C#/.NET Little Wonders: The ReferenceEquals() method

Once again, in this series of posts I look at the parts of the .NET Framework that may seem trivial, but can help improve your code by making it easier to write and maintain. The index of all my past little wonders post can be found here.

Today we’re going to look at a very small, and sometimes helpful static method of the object class. Of course, we know most of the key methods of the object class by heart, especially the ones we tend to override often such as Equals(), GetHashCode(), and ToString().

But there’s one static method which doesn’t tend to get the respect it deserves very often. It’s really quite trivial, yet it can help boost readability and maintainability of code. It’s a very simple method which makes it easy to tell if two references refer to the same object.

Now, this may sound like a trivial feat to you and not one very worthy of attention, but read on and see if you still think so after this discussion.

Overview: the == and != operators

As you probably know, the == and != operators are defined between reference types to check to see if two references refer to the same instance of an object.

Note: For value types (primitives and struct types), == and != operators are disallowed unless they are defined explicitly for the value types being used as arguments. This means that they can be used for all numeric primitives, and for struct types that explicitly overload the operators directly.

So let’s concentrate on == and != between reference types by starting with a quick example.

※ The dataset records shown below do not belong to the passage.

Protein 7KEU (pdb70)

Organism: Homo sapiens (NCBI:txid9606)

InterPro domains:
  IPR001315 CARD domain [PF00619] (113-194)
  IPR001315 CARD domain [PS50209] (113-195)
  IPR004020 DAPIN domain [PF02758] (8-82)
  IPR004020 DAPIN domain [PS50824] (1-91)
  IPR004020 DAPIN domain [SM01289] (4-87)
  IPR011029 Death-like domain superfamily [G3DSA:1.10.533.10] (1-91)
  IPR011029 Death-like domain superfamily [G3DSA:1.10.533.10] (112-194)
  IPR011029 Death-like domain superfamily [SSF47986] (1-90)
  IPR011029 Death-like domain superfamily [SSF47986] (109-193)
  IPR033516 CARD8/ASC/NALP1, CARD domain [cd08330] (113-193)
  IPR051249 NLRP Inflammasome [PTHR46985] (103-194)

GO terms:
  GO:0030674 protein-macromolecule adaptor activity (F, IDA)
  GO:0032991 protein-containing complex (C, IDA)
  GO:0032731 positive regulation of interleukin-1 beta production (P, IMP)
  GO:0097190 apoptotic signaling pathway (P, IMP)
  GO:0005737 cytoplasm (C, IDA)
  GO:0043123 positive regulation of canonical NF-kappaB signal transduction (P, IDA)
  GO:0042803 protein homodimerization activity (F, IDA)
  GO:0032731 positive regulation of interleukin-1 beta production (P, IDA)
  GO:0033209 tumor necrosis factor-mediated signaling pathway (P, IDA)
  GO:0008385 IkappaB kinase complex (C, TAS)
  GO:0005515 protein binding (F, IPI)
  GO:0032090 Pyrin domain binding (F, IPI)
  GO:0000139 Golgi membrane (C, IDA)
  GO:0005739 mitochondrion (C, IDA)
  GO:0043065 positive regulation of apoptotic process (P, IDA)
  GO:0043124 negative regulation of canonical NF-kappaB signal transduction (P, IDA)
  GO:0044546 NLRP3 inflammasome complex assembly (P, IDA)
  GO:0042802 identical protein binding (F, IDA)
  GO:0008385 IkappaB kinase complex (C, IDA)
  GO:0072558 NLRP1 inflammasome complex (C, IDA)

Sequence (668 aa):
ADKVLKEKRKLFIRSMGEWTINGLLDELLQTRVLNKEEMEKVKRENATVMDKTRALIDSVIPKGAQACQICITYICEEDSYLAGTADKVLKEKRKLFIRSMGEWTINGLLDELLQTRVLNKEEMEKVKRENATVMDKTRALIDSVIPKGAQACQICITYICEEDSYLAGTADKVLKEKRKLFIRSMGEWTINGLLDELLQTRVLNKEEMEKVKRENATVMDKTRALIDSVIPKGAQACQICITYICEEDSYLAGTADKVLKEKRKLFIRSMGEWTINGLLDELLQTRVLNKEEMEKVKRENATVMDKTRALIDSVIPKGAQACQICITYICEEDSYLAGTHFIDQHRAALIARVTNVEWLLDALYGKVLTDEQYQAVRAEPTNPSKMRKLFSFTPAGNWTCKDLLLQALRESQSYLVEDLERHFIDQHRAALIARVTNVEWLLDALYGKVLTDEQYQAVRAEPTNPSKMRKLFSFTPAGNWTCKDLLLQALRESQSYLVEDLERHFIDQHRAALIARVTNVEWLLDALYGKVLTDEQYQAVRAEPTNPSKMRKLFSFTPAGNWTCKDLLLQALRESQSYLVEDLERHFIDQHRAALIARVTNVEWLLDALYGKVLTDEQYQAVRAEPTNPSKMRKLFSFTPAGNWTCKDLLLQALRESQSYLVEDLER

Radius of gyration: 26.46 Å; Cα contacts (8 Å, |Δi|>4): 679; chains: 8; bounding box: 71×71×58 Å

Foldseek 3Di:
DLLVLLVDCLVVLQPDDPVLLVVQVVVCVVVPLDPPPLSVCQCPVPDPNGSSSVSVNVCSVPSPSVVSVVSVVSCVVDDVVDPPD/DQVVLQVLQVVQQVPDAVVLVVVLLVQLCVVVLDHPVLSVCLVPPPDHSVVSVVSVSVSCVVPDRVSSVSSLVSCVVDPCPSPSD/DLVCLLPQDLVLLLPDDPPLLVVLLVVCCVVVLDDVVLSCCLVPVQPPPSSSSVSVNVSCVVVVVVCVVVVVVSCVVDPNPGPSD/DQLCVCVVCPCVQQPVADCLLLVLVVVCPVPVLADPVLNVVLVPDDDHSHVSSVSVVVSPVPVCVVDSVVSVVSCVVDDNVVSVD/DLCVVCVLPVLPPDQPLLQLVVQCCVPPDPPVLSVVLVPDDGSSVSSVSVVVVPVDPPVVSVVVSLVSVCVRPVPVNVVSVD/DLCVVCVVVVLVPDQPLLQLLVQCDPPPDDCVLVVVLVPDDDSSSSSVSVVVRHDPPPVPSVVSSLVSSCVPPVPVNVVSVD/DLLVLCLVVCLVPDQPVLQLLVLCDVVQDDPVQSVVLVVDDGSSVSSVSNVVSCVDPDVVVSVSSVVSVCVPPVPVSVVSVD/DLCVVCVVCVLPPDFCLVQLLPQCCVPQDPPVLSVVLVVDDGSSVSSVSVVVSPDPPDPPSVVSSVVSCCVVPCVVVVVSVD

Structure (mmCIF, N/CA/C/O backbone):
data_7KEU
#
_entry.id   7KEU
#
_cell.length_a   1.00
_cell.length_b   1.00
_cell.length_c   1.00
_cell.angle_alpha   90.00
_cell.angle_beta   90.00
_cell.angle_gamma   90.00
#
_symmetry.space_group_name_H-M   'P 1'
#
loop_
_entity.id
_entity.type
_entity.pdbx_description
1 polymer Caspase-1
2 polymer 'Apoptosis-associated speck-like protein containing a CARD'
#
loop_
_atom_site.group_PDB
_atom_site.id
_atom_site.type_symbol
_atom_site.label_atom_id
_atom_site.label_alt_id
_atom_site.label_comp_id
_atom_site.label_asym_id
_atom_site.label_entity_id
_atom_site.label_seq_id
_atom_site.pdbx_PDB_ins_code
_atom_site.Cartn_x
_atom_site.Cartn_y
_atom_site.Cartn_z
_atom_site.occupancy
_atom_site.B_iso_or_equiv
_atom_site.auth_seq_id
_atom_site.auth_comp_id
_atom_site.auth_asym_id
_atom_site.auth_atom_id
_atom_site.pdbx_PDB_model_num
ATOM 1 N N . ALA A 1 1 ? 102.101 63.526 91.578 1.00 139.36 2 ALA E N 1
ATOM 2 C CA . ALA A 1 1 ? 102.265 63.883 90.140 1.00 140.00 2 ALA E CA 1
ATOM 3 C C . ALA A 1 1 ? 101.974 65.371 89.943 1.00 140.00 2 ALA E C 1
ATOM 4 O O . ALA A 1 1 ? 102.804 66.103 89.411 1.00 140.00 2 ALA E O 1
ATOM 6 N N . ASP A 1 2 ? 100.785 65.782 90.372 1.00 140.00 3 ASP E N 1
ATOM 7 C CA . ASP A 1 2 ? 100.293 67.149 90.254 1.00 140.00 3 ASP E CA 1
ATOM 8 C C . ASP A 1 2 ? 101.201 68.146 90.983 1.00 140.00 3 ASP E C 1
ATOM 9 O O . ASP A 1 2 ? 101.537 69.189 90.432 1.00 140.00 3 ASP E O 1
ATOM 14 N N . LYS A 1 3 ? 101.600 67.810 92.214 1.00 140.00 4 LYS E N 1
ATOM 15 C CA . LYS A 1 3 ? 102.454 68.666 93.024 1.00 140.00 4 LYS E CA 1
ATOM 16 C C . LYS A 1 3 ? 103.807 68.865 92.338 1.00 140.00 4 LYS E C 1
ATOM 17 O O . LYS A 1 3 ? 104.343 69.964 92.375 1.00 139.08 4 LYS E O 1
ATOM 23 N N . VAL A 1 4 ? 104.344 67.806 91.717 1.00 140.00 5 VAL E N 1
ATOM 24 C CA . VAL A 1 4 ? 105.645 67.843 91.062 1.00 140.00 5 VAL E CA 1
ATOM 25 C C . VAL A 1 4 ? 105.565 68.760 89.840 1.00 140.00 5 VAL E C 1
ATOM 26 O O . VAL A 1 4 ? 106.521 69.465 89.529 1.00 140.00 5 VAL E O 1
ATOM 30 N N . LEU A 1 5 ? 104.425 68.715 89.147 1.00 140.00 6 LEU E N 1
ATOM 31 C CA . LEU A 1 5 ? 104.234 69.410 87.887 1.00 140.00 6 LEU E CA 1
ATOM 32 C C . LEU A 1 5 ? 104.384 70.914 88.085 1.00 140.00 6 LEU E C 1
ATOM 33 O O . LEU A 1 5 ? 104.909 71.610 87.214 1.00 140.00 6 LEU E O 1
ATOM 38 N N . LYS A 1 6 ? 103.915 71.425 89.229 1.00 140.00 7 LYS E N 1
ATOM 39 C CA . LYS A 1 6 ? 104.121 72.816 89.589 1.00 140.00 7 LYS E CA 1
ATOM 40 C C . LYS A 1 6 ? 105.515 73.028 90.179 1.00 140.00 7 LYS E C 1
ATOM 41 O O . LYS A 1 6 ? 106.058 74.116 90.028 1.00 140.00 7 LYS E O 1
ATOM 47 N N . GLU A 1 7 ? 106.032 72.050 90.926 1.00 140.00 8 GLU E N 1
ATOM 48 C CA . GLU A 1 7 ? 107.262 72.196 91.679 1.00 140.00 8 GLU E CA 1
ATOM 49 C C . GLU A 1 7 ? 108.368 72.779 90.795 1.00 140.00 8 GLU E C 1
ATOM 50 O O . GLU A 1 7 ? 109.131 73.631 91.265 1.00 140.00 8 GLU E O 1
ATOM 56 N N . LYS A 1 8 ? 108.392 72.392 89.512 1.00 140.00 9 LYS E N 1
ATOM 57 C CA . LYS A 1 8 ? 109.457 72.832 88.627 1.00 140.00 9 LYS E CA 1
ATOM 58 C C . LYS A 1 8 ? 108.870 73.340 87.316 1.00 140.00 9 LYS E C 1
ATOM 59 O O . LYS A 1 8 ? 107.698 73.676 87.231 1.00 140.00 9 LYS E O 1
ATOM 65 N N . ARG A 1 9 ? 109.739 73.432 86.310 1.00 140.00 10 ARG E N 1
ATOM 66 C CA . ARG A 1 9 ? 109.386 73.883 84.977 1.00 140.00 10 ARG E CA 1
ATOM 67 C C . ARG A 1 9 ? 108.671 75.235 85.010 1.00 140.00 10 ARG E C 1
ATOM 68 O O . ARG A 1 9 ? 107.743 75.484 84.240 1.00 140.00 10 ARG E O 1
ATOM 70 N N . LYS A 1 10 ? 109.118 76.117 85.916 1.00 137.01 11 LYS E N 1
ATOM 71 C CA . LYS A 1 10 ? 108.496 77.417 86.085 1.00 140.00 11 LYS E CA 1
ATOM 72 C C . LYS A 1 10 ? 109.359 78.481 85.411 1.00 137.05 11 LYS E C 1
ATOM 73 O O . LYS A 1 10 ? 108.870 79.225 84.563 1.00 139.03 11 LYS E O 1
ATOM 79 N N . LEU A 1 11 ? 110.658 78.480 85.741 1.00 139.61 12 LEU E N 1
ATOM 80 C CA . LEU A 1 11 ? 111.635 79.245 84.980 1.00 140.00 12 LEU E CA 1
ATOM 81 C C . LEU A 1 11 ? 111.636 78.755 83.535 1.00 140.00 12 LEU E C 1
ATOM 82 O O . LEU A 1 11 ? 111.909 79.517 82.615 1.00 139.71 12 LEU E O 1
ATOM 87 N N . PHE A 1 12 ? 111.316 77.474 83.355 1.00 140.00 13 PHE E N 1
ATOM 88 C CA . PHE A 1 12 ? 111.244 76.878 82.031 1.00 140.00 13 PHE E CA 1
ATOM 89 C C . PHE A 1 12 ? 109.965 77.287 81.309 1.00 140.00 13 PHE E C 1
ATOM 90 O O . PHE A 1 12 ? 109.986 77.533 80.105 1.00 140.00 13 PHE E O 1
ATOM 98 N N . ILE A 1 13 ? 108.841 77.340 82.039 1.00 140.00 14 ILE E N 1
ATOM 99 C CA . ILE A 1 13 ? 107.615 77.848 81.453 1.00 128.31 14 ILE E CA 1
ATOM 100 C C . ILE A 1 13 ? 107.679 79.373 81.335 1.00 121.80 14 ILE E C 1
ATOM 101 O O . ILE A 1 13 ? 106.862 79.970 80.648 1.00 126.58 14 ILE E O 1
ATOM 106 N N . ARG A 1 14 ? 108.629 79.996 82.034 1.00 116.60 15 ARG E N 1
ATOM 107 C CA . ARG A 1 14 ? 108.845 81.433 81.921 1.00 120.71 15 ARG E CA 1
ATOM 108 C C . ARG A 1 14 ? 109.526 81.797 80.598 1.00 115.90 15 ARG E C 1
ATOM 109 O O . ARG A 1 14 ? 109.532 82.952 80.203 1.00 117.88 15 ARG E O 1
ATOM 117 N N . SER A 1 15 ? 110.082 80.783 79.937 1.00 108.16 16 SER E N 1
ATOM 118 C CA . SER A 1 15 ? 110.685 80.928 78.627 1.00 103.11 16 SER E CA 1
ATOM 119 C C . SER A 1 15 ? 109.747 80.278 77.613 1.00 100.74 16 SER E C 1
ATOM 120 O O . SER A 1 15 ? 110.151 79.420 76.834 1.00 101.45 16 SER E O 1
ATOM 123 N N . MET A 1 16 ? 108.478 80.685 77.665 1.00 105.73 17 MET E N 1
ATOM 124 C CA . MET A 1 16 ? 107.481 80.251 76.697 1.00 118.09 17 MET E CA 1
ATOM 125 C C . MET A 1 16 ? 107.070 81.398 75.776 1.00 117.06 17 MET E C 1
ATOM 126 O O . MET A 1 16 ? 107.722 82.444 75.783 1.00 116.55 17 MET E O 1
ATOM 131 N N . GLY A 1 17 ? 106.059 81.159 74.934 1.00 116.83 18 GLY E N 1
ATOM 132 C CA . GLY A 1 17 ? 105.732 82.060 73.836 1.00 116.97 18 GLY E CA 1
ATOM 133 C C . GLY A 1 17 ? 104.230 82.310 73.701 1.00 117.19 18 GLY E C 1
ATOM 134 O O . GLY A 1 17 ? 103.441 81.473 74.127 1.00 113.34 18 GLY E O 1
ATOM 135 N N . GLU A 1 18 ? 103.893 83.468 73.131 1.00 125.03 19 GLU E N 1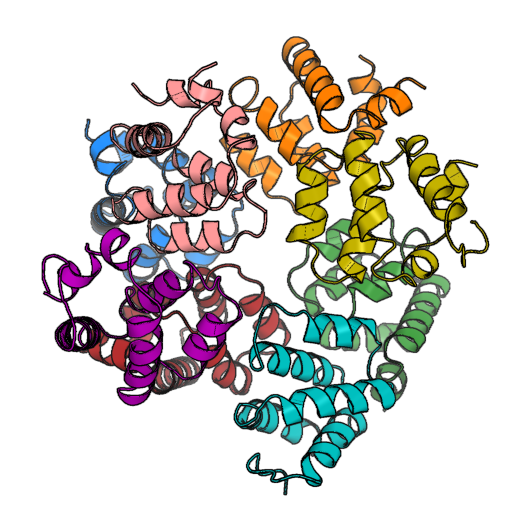
ATOM 136 C CA . GLU A 1 18 ? 102.533 83.963 73.012 1.00 131.12 19 GLU E CA 1
ATOM 137 C C . GLU A 1 18 ? 101.665 82.960 72.252 1.00 120.92 19 GLU E C 1
ATOM 138 O O . GLU A 1 18 ? 100.474 82.868 72.526 1.00 118.46 19 GLU E O 1
ATOM 144 N N . TRP A 1 19 ? 102.262 82.256 71.284 1.00 121.04 20 TRP E N 1
ATOM 145 C CA . TRP A 1 19 ? 101.499 81.373 70.414 1.00 129.11 20 TRP E CA 1
ATOM 146 C C . TRP A 1 19 ? 100.735 80.392 71.297 1.00 119.11 20 TRP E C 1
ATOM 147 O O . TRP A 1 19 ? 99.500 80.264 71.233 1.00 116.00 20 TRP E O 1
ATOM 158 N N . THR A 1 20 ? 101.517 79.777 72.185 1.00 126.33 21 THR E N 1
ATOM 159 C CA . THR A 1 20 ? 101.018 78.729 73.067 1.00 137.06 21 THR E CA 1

Let’s say you have a simple class representing a Point:

1: public class Point
   2: {
   3:     public int X { get; set; }
   4:     public int Y { get; set; }
   5: }

And we initialize three references to two Point instances as follows:

  1: // s1 and s2 refer to two separate instances of "equivalent" objects
   2: var s1 = new Point { X = 5, Y = 13 };
   3: var s2 = new Point { X = 5, Y = 13 };
   4:  
   5: // s3 and s2 refer to the exact same object
   6: var s3 = s2;

So given that, we’d expect the following code to output the values indicated in the comments.

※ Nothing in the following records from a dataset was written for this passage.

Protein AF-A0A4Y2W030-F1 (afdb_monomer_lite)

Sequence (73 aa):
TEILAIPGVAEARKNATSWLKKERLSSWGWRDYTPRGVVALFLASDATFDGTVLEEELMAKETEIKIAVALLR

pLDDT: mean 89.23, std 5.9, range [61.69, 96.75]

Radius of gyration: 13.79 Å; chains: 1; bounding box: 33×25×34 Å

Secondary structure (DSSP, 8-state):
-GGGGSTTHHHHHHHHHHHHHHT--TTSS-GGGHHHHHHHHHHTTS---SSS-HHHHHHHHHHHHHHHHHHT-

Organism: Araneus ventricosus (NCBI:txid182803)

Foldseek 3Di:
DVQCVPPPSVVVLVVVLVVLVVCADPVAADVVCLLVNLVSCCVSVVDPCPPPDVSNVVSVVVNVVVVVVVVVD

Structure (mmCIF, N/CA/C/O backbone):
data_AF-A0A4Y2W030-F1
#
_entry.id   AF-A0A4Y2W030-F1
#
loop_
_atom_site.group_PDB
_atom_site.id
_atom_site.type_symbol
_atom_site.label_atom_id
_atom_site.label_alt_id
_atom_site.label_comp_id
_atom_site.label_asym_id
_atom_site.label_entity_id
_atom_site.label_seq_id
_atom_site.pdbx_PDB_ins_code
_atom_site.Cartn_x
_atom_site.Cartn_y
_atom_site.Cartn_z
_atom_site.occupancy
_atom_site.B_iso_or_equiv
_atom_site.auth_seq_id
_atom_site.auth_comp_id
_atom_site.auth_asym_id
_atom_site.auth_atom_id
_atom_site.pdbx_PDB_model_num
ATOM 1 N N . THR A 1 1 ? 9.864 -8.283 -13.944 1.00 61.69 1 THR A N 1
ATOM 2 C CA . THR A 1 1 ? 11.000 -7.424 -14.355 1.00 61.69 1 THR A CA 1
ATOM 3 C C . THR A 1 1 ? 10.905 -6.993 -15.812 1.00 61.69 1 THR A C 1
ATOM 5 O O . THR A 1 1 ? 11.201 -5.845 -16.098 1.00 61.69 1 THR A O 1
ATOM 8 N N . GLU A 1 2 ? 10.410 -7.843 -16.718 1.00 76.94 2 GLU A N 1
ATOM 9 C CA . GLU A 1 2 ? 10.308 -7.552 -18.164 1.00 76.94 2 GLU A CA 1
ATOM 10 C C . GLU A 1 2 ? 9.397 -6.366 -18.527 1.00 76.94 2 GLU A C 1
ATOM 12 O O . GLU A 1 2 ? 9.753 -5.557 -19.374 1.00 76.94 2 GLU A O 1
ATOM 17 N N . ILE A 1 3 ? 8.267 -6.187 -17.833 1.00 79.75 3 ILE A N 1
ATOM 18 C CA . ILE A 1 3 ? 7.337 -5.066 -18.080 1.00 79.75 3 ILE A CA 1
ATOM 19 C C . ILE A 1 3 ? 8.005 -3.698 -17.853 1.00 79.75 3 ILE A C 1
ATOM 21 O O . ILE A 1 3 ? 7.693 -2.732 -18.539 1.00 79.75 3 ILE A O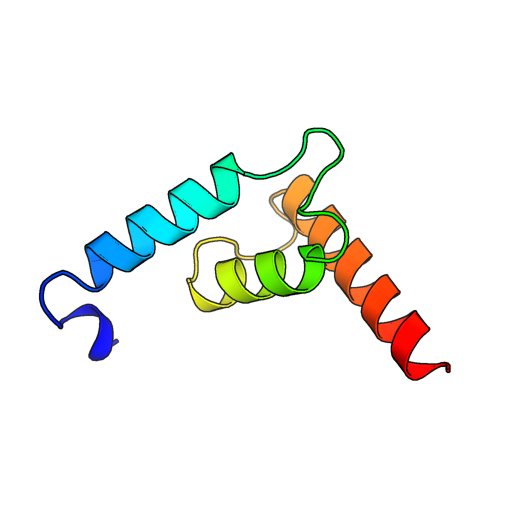 1
ATOM 25 N N . LEU A 1 4 ? 8.960 -3.611 -16.923 1.00 82.44 4 LEU A N 1
ATOM 26 C CA . LEU A 1 4 ? 9.683 -2.366 -16.641 1.00 82.44 4 LEU A CA 1
ATOM 27 C C . LEU A 1 4 ? 10.734 -2.034 -17.705 1.00 82.44 4 LEU A C 1
ATOM 29 O O . LEU A 1 4 ? 11.180 -0.892 -17.762 1.00 82.44 4 LEU A O 1
ATOM 33 N N . ALA A 1 5 ? 11.125 -3.013 -18.527 1.00 87.56 5 ALA A N 1
ATOM 34 C CA . ALA A 1 5 ? 12.040 -2.810 -19.645 1.00 87.56 5 ALA A CA 1
ATOM 35 C C . ALA A 1 5 ? 11.339 -2.196 -20.869 1.00 87.56 5 ALA A C 1
ATOM 37 O O . ALA A 1 5 ? 12.013 -1.727 -21.785 1.00 87.56 5 ALA A O 1
ATOM 38 N N . ILE A 1 6 ? 10.000 -2.171 -20.888 1.00 93.19 6 ILE A N 1
ATOM 39 C CA . ILE A 1 6 ? 9.235 -1.480 -21.925 1.00 9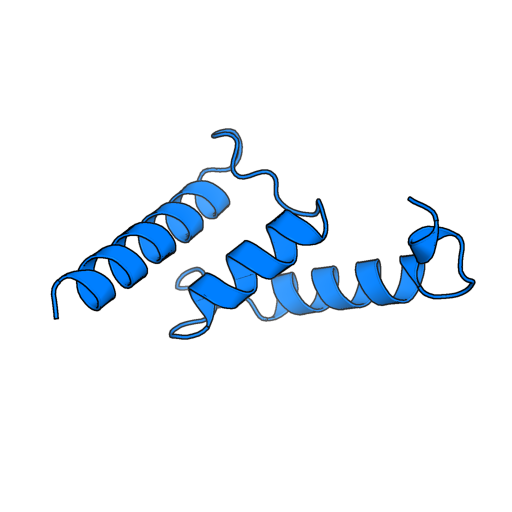3.19 6 ILE A CA 1
ATOM 40 C C . ILE A 1 6 ? 9.490 0.032 -21.788 1.00 93.19 6 ILE A C 1
ATOM 42 O O . ILE A 1 6 ? 9.279 0.588 -20.701 1.00 93.19 6 ILE A O 1
ATOM 46 N N . PRO A 1 7 ? 9.914 0.719 -22.867 1.00 94.56 7 PRO A N 1
ATOM 47 C CA . PRO A 1 7 ? 10.171 2.154 -22.835 1.00 94.56 7 PRO A CA 1
ATOM 48 C C . PRO A 1 7 ? 8.993 2.947 -22.254 1.00 94.56 7 PRO A C 1
ATOM 50 O O . PRO A 1 7 ? 7.838 2.720 -22.606 1.00 94.56 7 PRO A O 1
ATOM 53 N N . GLY A 1 8 ? 9.291 3.868 -21.337 1.00 93.12 8 GLY A N 1
ATOM 54 C CA . GLY A 1 8 ? 8.303 4.735 -20.686 1.00 93.12 8 GLY A CA 1
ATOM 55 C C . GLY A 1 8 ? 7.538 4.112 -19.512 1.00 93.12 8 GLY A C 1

  1: // false, s1 and s2 refer to different instances of Point
   2: Console.WriteLine(s1 == s2);
   3:  
   4: // true, s2 and s3 refer to same instance of Point
   5: Console.WriteLine(s2 == s3);

And it works as expected! Since s1 and s2 refer to different instances, the result is false, whereas s2 and s3 refer to the exact same instance of a Point so the result of the == operator is true.

This is how the operator == (and in converse, it’s opposite operator !=) work by default for reference types. Since all types are derived from object, this means that unless you specify otherwise, this is the behavior you will get for any new class you create.

The wrinkle: operators == and != can be overloaded

As you know, you can overload many operators in C# for your class or struct type. Bear in mind, as always, that operators are overloaded, not overridden. In particular, for this post we are most interested in overloading == and != and its effects.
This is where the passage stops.